Privatised industries pursue short-term objectives rather than long-term social objectives
Prem Sikka is an Emeritus Professor of Accounting at the University of Essex and the University of Sheffield, a Labour member of the House of Lords, and Contributing Editor at Left Foot Forward.
Why is the cost-of-living crisis in the UK worse than most major European countries? A larger proportion of the population lives in poverty and relies upon foodbanks for survival. Pensioners are resorting to riding buses all day just to keep warm.
This is the consequence of disastrous economic policies. Privatisation of publicly owned industries, often monopolies, is one such policy. Whereas governments can control and direct publicly owned industries, its leverage over the private sector is less.
Profiteering by former publicly owned gas and electricity industries is a major reason for high energy prices and inflation, and a cost-of-living crisis.
In the 1970s, the UK won nature’s lottery in the form of oil and gas reserves in the North Sea. In 1975, the Labour government formed the British National Oil Corporation, which subsequently became Britoil, to manage the nature’s gift and ensure that profits went primarily to the public purse.
In November 1982, the Conservative government privatised Britoil and handed control of the North Sea oil and gas to corporations who have made mega profits ever since. Since 2010, energy firms have paid £200bn in dividends and share buybacks to shareholders, and the North Sea largesse has been a major factor.
This year, gas and electricity prices have already risen by an average of 54% and another 40% rise is expected later this year. The cost of producing energy has hardly changed but the selling price hasn’t, enabling energy companies to make massive profits. The government has made attempt to control profiteering.
This week, BP announced that its profits for the first three months of year have doubled to $6.2bn (£5bn). It will hand $2.5bn to shareholders through a share buyback programme. For the same period, Shell tripled its profits to $9.1bn (£7.3bn). It has handed $5.4bn to shareholders and will use another $4.5bn in share buybacks. In the absence of privatisation, some of the profits and dividends would have accrued to the public and could have been used to manage the cost-of-living crisis.
In sharp contrast, the French government has capped energy price rises at 4%. It controls energy companies and can therefore direct them to pursue national rather than private interests. Électricité de France (EDF) is 85% owned by the French government and is being used to check domestic energy prices. Its UK subsidiary EDF Energy supplies gas and electricity to around 6 million customers but is not subject to UK government control. At the direction of the French government, EDF profits in the UK are being used to subsidise the French households.
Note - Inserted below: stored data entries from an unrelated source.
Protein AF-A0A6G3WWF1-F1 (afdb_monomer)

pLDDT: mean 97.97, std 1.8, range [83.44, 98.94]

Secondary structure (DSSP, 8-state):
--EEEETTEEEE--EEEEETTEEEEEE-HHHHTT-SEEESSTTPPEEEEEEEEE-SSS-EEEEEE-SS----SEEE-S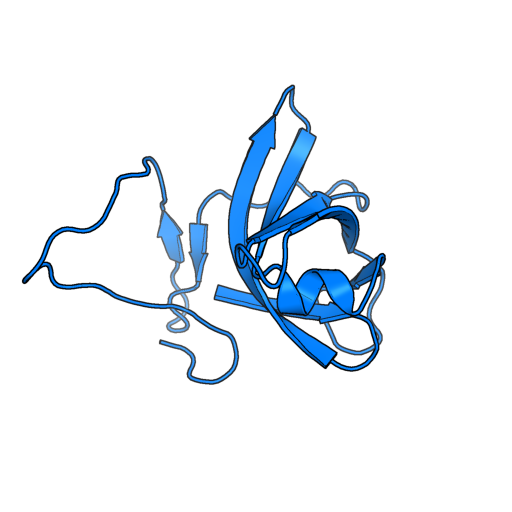SS-EEE--------TT-------TTT--

Organism: NCBI:txid2706086

Sequence (106 aa):
GGAIYGGGSRCSAAFNVTKGGARYFVTAGHCTNLSANWSASSGGSVVGVREGTSFPTNDYGIVRYTDGSSPAGTVDLYNGSTQDISSAANAVVGQAIKKSGSTTKV

Solvent-accessible surface area (backbone atoms only — not comparable to full-atom values): 6128 Å² total; per-residue (Å²): 17,53,48,33,24,33,68,93,42,81,50,41,38,57,44,51,46,75,59,96,91,44,47,31,36,34,31,43,5,71,57,43,70,55,30,56,52,30,10,71,41,87,93,46,68,64,39,26,39,53,78,46,64,36,61,82,94,47,66,37,18,35,29,35,53,70,64,80,70,81,79,68,50,46,33,50,47,71,74,92,52,66,44,81,61,89,79,86,80,85,88,59,93,90,62,87,82,87,71,43,32,62,84,83,52,63

InterPro domains:
  IPR001316 Peptidase S1A, streptogrisin [PR00861] (24-38)
  IPR001316 Peptidase S1A, streptogrisin [PR00861] (85-105)
  IPR009003 Peptidase S1, PA clan [SSF50494] (5-104)

Mean predicted aligned error: 2.1 Å

Radius of gyration: 13.72 Å; Cα contacts (8 Å, |Δi|>4): 225; chains: 1; bounding box: 40×31×32 Å

Foldseek 3Di:
DAWKDFLNDIWFFAWWDDDPRWIKTKGWQVVLVNHQFIDRDRVDDTQWGWPDHDPDVGTMTMTTGDPPDDDAGWDQQLPPDTHHDDDDDDDDPPDDDDDAIDPVND

Structure (mmCIF, N/CA/C/O backbone):
data_AF-A0A6G3WWF1-F1
#
_entry.id   AF-A0A6G3WWF1-F1
#
loop_
_atom_site.group_PDB
_atom_site.id
_atom_site.type_symbol
_atom_site.label_atom_id
_atom_site.label_alt_id
_atom_site.label_comp_id
_atom_site.label_asym_id
_atom_site.label_entity_id
_atom_site.label_seq_id
_atom_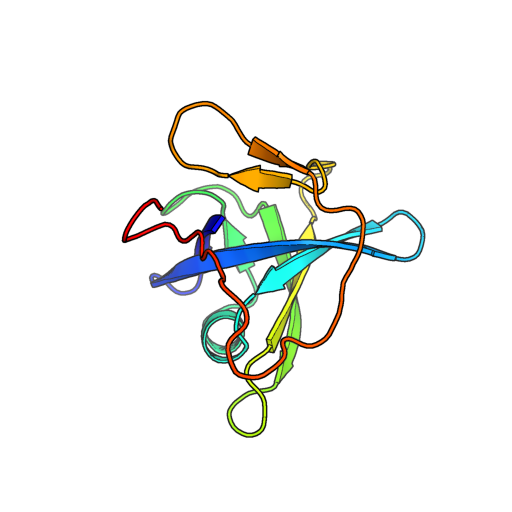site.pdbx_PDB_ins_code
_atom_site.Cartn_x
_atom_site.Cartn_y
_atom_site.Cartn_z
_atom_site.occupancy
_atom_site.B_iso_or_equiv
_atom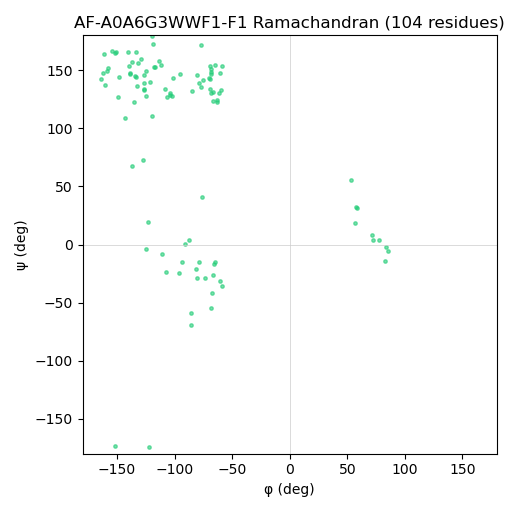_site.auth_seq_id
_atom_site.auth_comp_id
_atom_site.auth_asym_id
_atom_site.auth_atom_id
_atom_site.pdbx_PDB_model_num
ATOM 1 N N . GLY A 1 1 ? -1.718 4.614 4.006 1.00 92.75 1 GLY A N 1
ATOM 2 C CA . GLY A 1 1 ? -1.827 6.076 4.167 1.00 92.75 1 GLY A CA 1
ATOM 3 C C . GLY A 1 1 ? -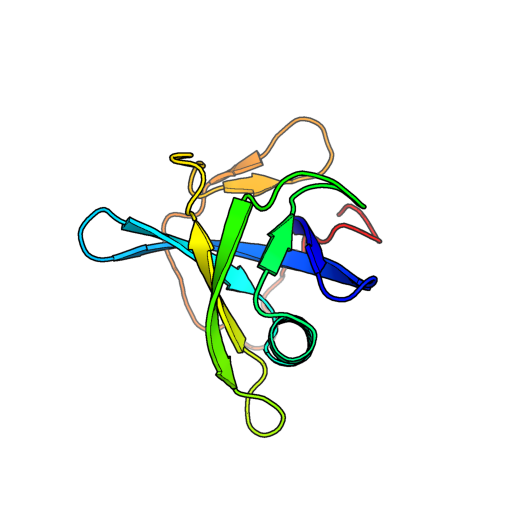0.609 6.855 3.701 1.00 92.75 1 GLY A C 1
ATOM 4 O O . GLY A 1 1 ? -0.783 7.897 3.076 1.00 92.75 1 GLY A O 1
ATOM 5 N N . GLY A 1 2 ? 0.606 6.376 3.999 1.00 97.88 2 GLY A N 1
ATOM 6 C CA . GLY A 1 2 ? 1.856 7.090 3.718 1.00 97.88 2 GLY A CA 1
ATOM 7 C C . GLY A 1 2 ? 2.095 7.427 2.242 1.00 97.88 2 GLY A C 1
ATOM 8 O O . GLY A 1 2 ? 1.587 6.751 1.344 1.00 97.88 2 GLY A O 1
ATOM 9 N N . ALA A 1 3 ? 2.873 8.487 2.009 1.00 98.50 3 ALA A N 1
ATOM 10 C CA . ALA A 1 3 ? 3.223 8.954 0.672 1.00 98.50 3 ALA A CA 1
ATOM 11 C C . ALA A 1 3 ? 4.165 7.975 -0.040 1.00 98.50 3 ALA A C 1
ATOM 13 O O . ALA A 1 3 ? 5.083 7.426 0.564 1.00 98.50 3 ALA A O 1
ATOM 14 N N . ILE A 1 4 ? 3.950 7.819 -1.342 1.00 98.81 4 ILE A N 1
ATOM 15 C CA . ILE A 1 4 ? 4.845 7.118 -2.262 1.00 98.81 4 ILE A CA 1
ATOM 16 C C . ILE A 1 4 ? 5.021 7.986 -3.509 1.00 98.81 4 ILE A C 1
ATOM 18 O O . ILE A 1 4 ? 4.085 8.672 -3.926 1.00 98.81 4 ILE A O 1
ATOM 22 N N . TYR A 1 5 ? 6.210 7.976 -4.096 1.00 98.81 5 TYR A N 1
ATOM 23 C CA . TYR A 1 5 ? 6.573 8.841 -5.214 1.00 98.81 5 TYR A CA 1
ATOM 24 C C . TYR A 1 5 ? 7.108 8.013 -6.376 1.00 98.81 5 TYR A C 1
ATOM 26 O O . TYR A 1 5 ? 7.962 7.153 -6.175 1.00 98.81 5 TYR A O 1
ATOM 34 N N . GLY A 1 6 ? 6.624 8.289 -7.584 1.00 98.44 6 GLY A N 1
ATOM 35 C CA . GLY A 1 6 ? 7.014 7.591 -8.808 1.00 98.44 6 GLY A CA 1
ATOM 36 C C . GLY A 1 6 ? 6.590 8.393 -10.036 1.00 98.44 6 GLY A C 1
ATOM 37 O O . GLY A 1 6 ? 5.550 9.049 -10.020 1.00 98.44 6 GLY A O 1
ATOM 38 N N . GLY A 1 7 ? 7.414 8.402 -11.089 1.00 96.44 7 GLY A N 1
ATOM 39 C CA . GLY A 1 7 ? 7.105 9.137 -12.328 1.00 96.44 7 GLY A CA 1
ATOM 40 C C . GLY A 1 7 ? 6.886 10.643 -12.116 1.00 96.44 7 GLY A C 1
ATOM 41 O O . GLY A 1 7 ? 6.040 11.242 -12.770 1.00 96.44 7 GLY A O 1
ATOM 42 N N . GLY A 1 8 ? 7.574 11.242 -11.135 1.00 96.06 8 GLY A N 1
ATOM 43 C CA . GLY A 1 8 ? 7.402 12.653 -10.762 1.00 96.06 8 GLY A CA 1
ATOM 44 C C . GLY A 1 8 ? 6.094 12.979 -10.025 1.00 96.06 8 GLY A C 1
ATOM 45 O O . GLY A 1 8 ? 5.844 14.141 -9.724 1.00 96.06 8 GLY A O 1
ATOM 46 N N . SER A 1 9 ? 5.270 11.976 -9.709 1.00 97.88 9 SER A N 1
ATOM 47 C CA . SER A 1 9 ? 3.972 12.140 -9.049 1.00 97.88 9 SER A CA 1
ATOM 48 C C . SER A 1 9 ? 3.974 11.570 -7.633 1.00 97.88 9 SER A C 1
ATOM 50 O O . SER A 1 9 ? 4.736 10.656 -7.312 1.00 97.88 9 SER A O 1
ATOM 52 N N . ARG A 1 10 ? 3.086 12.098 -6.784 1.00 98.56 10 ARG A N 1
ATOM 53 C CA . ARG A 1 10 ? 2.836 11.594 -5.430 1.00 98.56 10 ARG A CA 1
ATOM 54 C C . ARG A 1 10 ? 1.527 10.815 -5.390 1.00 98.56 10 ARG A C 1
ATOM 56 O O . ARG A 1 10 ? 0.479 11.346 -5.740 1.00 98.56 10 ARG A O 1
ATOM 63 N N . CYS A 1 11 ? 1.594 9.604 -4.860 1.00 98.69 11 CYS A N 1
ATOM 64 C CA . CYS A 1 11 ? 0.455 8.767 -4.510 1.00 98.69 11 CYS A CA 1
ATOM 65 C C . CYS A 1 11 ? 0.502 8.402 -3.019 1.00 98.69 11 CYS A C 1
ATOM 67 O O . CYS A 1 11 ? 1.322 8.921 -2.257 1.00 98.69 11 CYS A O 1
ATOM 69 N N . SER A 1 12 ? -0.409 7.536 -2.573 1.00 98.81 12 SER A N 1
ATOM 70 C CA . SER A 1 12 ? -0.372 6.968 -1.221 1.00 98.81 12 SER A CA 1
ATOM 71 C C . SER A 1 12 ? -0.421 5.443 -1.283 1.00 98.81 12 SER A C 1
ATOM 73 O O . SER A 1 12 ? -1.175 4.878 -2.077 1.00 98.81 12 SER A O 1
ATOM 75 N N . ALA A 1 13 ? 0.362 4.767 -0.447 1.00 98.69 13 ALA A N 1
ATOM 76 C CA . ALA A 1 13 ? 0.210 3.329 -0.239 1.00 98.69 13 ALA A CA 1
ATOM 77 C C . ALA A 1 13 ? -1.098 3.056 0.522 1.00 98.69 13 ALA A C 1
ATOM 79 O O . ALA A 1 13 ? -1.460 3.832 1.411 1.00 98.69 13 ALA A O 1
ATOM 80 N N . ALA A 1 14 ? -1.799 1.968 0.203 1.00 98.75 14 ALA A N 1
ATOM 81 C CA . ALA A 1 14 ? -2.991 1.549 0.937 1.00 98.75 14 ALA A CA 1
ATOM 82 C C . ALA A 1 14 ? -2.594 0.694 2.149 1.00 98.75 14 ALA A C 1
ATOM 84 O O . ALA A 1 14 ? -2.660 1.185 3.277 1.00 98.75 14 ALA A O 1
ATOM 85 N N . PHE A 1 15 ? -2.097 -0.522 1.902 1.00 98.88 15 PHE A N 1
ATOM 86 C CA . PHE A 1 15 ? -1.710 -1.489 2.933 1.00 98.88 15 PHE A CA 1
ATOM 87 C C . PHE A 1 15 ? -0.407 -2.198 2.575 1.00 98.88 15 PHE A C 1
ATOM 89 O O . PHE A 1 15 ? -0.156 -2.480 1.400 1.00 98.88 15 PHE A O 1
ATOM 96 N N . ASN A 1 16 ? 0.374 -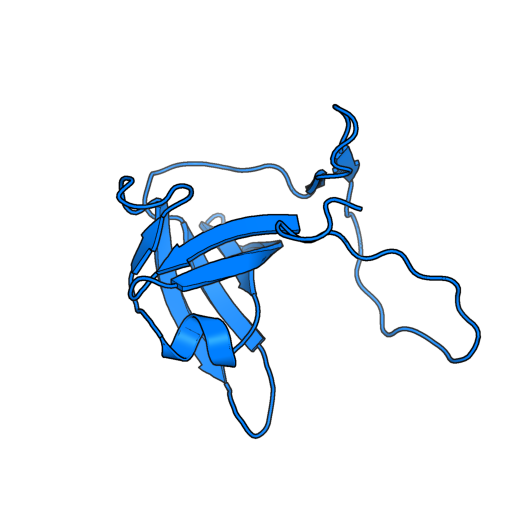2.543 3.599 1.00 98.75 16 ASN A N 1
ATOM 97 C CA . ASN A 1 16 ? 1.448 -3.521 3.469 1.00 98.75 16 ASN A CA 1
ATOM 98 C C . ASN A 1 16 ? 0.854 -4.931 3.441 1.00 98.75 16 ASN A C 1
ATOM 100 O O . ASN A 1 16 ? -0.019 -5.258 4.241 1.00 98.75 16 ASN A O 1
ATOM 104 N N . VAL A 1 17 ? 1.339 -5.768 2.529 1.00 98.75 17 VAL A N 1
ATOM 105 C CA . VAL A 1 17 ? 0.912 -7.162 2.361 1.00 98.75 17 VAL A CA 1
ATOM 106 C C . VAL A 1 17 ? 2.137 -8.070 2.235 1.00 98.75 17 VAL A C 1
ATOM 108 O O . VAL A 1 17 ? 3.267 -7.606 2.068 1.00 98.75 17 VAL A O 1
ATOM 111 N N . THR A 1 18 ? 1.944 -9.379 2.365 1.00 98.19 18 THR A N 1
ATOM 112 C CA . THR A 1 18 ? 3.040 -10.354 2.320 1.00 98.19 18 THR A CA 1
ATOM 113 C C . THR A 1 18 ? 2.653 -11.590 1.524 1.00 98.19 18 THR A C 1
ATOM 115 O O . THR A 1 18 ? 1.493 -12.003 1.526 1.00 98.19 18 THR A O 1
ATOM 118 N N . LYS A 1 19 ? 3.634 -12.185 0.845 1.00 97.12 19 LYS A N 1
ATOM 119 C CA . LYS A 1 19 ? 3.511 -13.473 0.157 1.00 97.12 19 LYS A CA 1
ATOM 120 C C . LYS A 1 19 ? 4.864 -14.175 0.185 1.00 97.12 19 LYS A C 1
ATOM 122 O O . LYS A 1 19 ? 5.862 -13.594 -0.225 1.00 97.12 19 LYS A O 1
ATOM 127 N N . GLY A 1 20 ? 4.902 -15.420 0.663 1.00 95.88 20 GLY A N 1
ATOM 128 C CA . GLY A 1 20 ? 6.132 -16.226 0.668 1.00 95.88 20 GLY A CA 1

Privatised industries pursue short-term objectives rather than long-term social objectives. British Gas was privatised in 1986. Its current owners Centrica have sought to increase profits by reducing gas storage facilities. The UK has just nine terawatt hours of stored gas reserves, compared to 168 in Italy and 151 in Germany. This is equivalent to around 2% of the UK demand, compared to 25%-37% in major European countries. Inevitably, the UK population is exposed to greater price uncertainty, resulting in higher household bills.
Royal Mail was privatised in 2014. In 2021, it announced operating profit of £700m, more than double the previous year’s £325m. The price is paid by normal people.
In 2013, the price of the first and the second-class postage stamps was 60p and 50p respectively. Today, it is 95p and 68p, an increase of 58% and 36%. How has many people’s income increased at the same rate?
Over 100 companies are involved in running the privatised railway system, resulting in duplication of administration and higher costs. Train companies continue to receive public subsidies. In 2020-21, they received £16.9bn of public funding. In the five years to 2020, train companies handed £1.3bn to shareholders. In 2021, at the height of the pandemic, train companies paid out another £1bn in dividends. Just before Covid, Britons were paying 54p per mile to use the rail network, making it the second-most expensive nation in Europe for rail travel.
England’s privatised water companies continue to discharge raw sewage into rivers. Since privatisation, in 1989, water bills have increased by more than 40% in real terms.
In 2018, Environment Secretary Michael Gove said that water companies
“have shielded themselves from scrutiny, hidden behind complex financial structures, avoided paying taxes, have rewarded the already well-off, kept charges higher than they needed to be and allowed leaks, pollution and other failures to persist for far too long … there has been no investment in new nationally significant supply infrastructure, such as major reservoirs, since privatisation”.
Little has changed. During the last 11 years, water companies paid £16.8bn in dividends and executive pay has soared.
The above has provided a brief glimpse of the damage done by obsession with privatisation of energy, transport, mail, and water. Profiteering has fuelled inflation, culminating in a cost-of-living crisis for millions, even before the current headlines. Profits siphoned off by shareholders could have been used to build infrastructure and mitigate the cost-of-living-crisis. Successive governments have done little to check profiteering. There is little consideration of the long-term consequences or impact upon the masses. Essential industries need to be brought back into public ownership.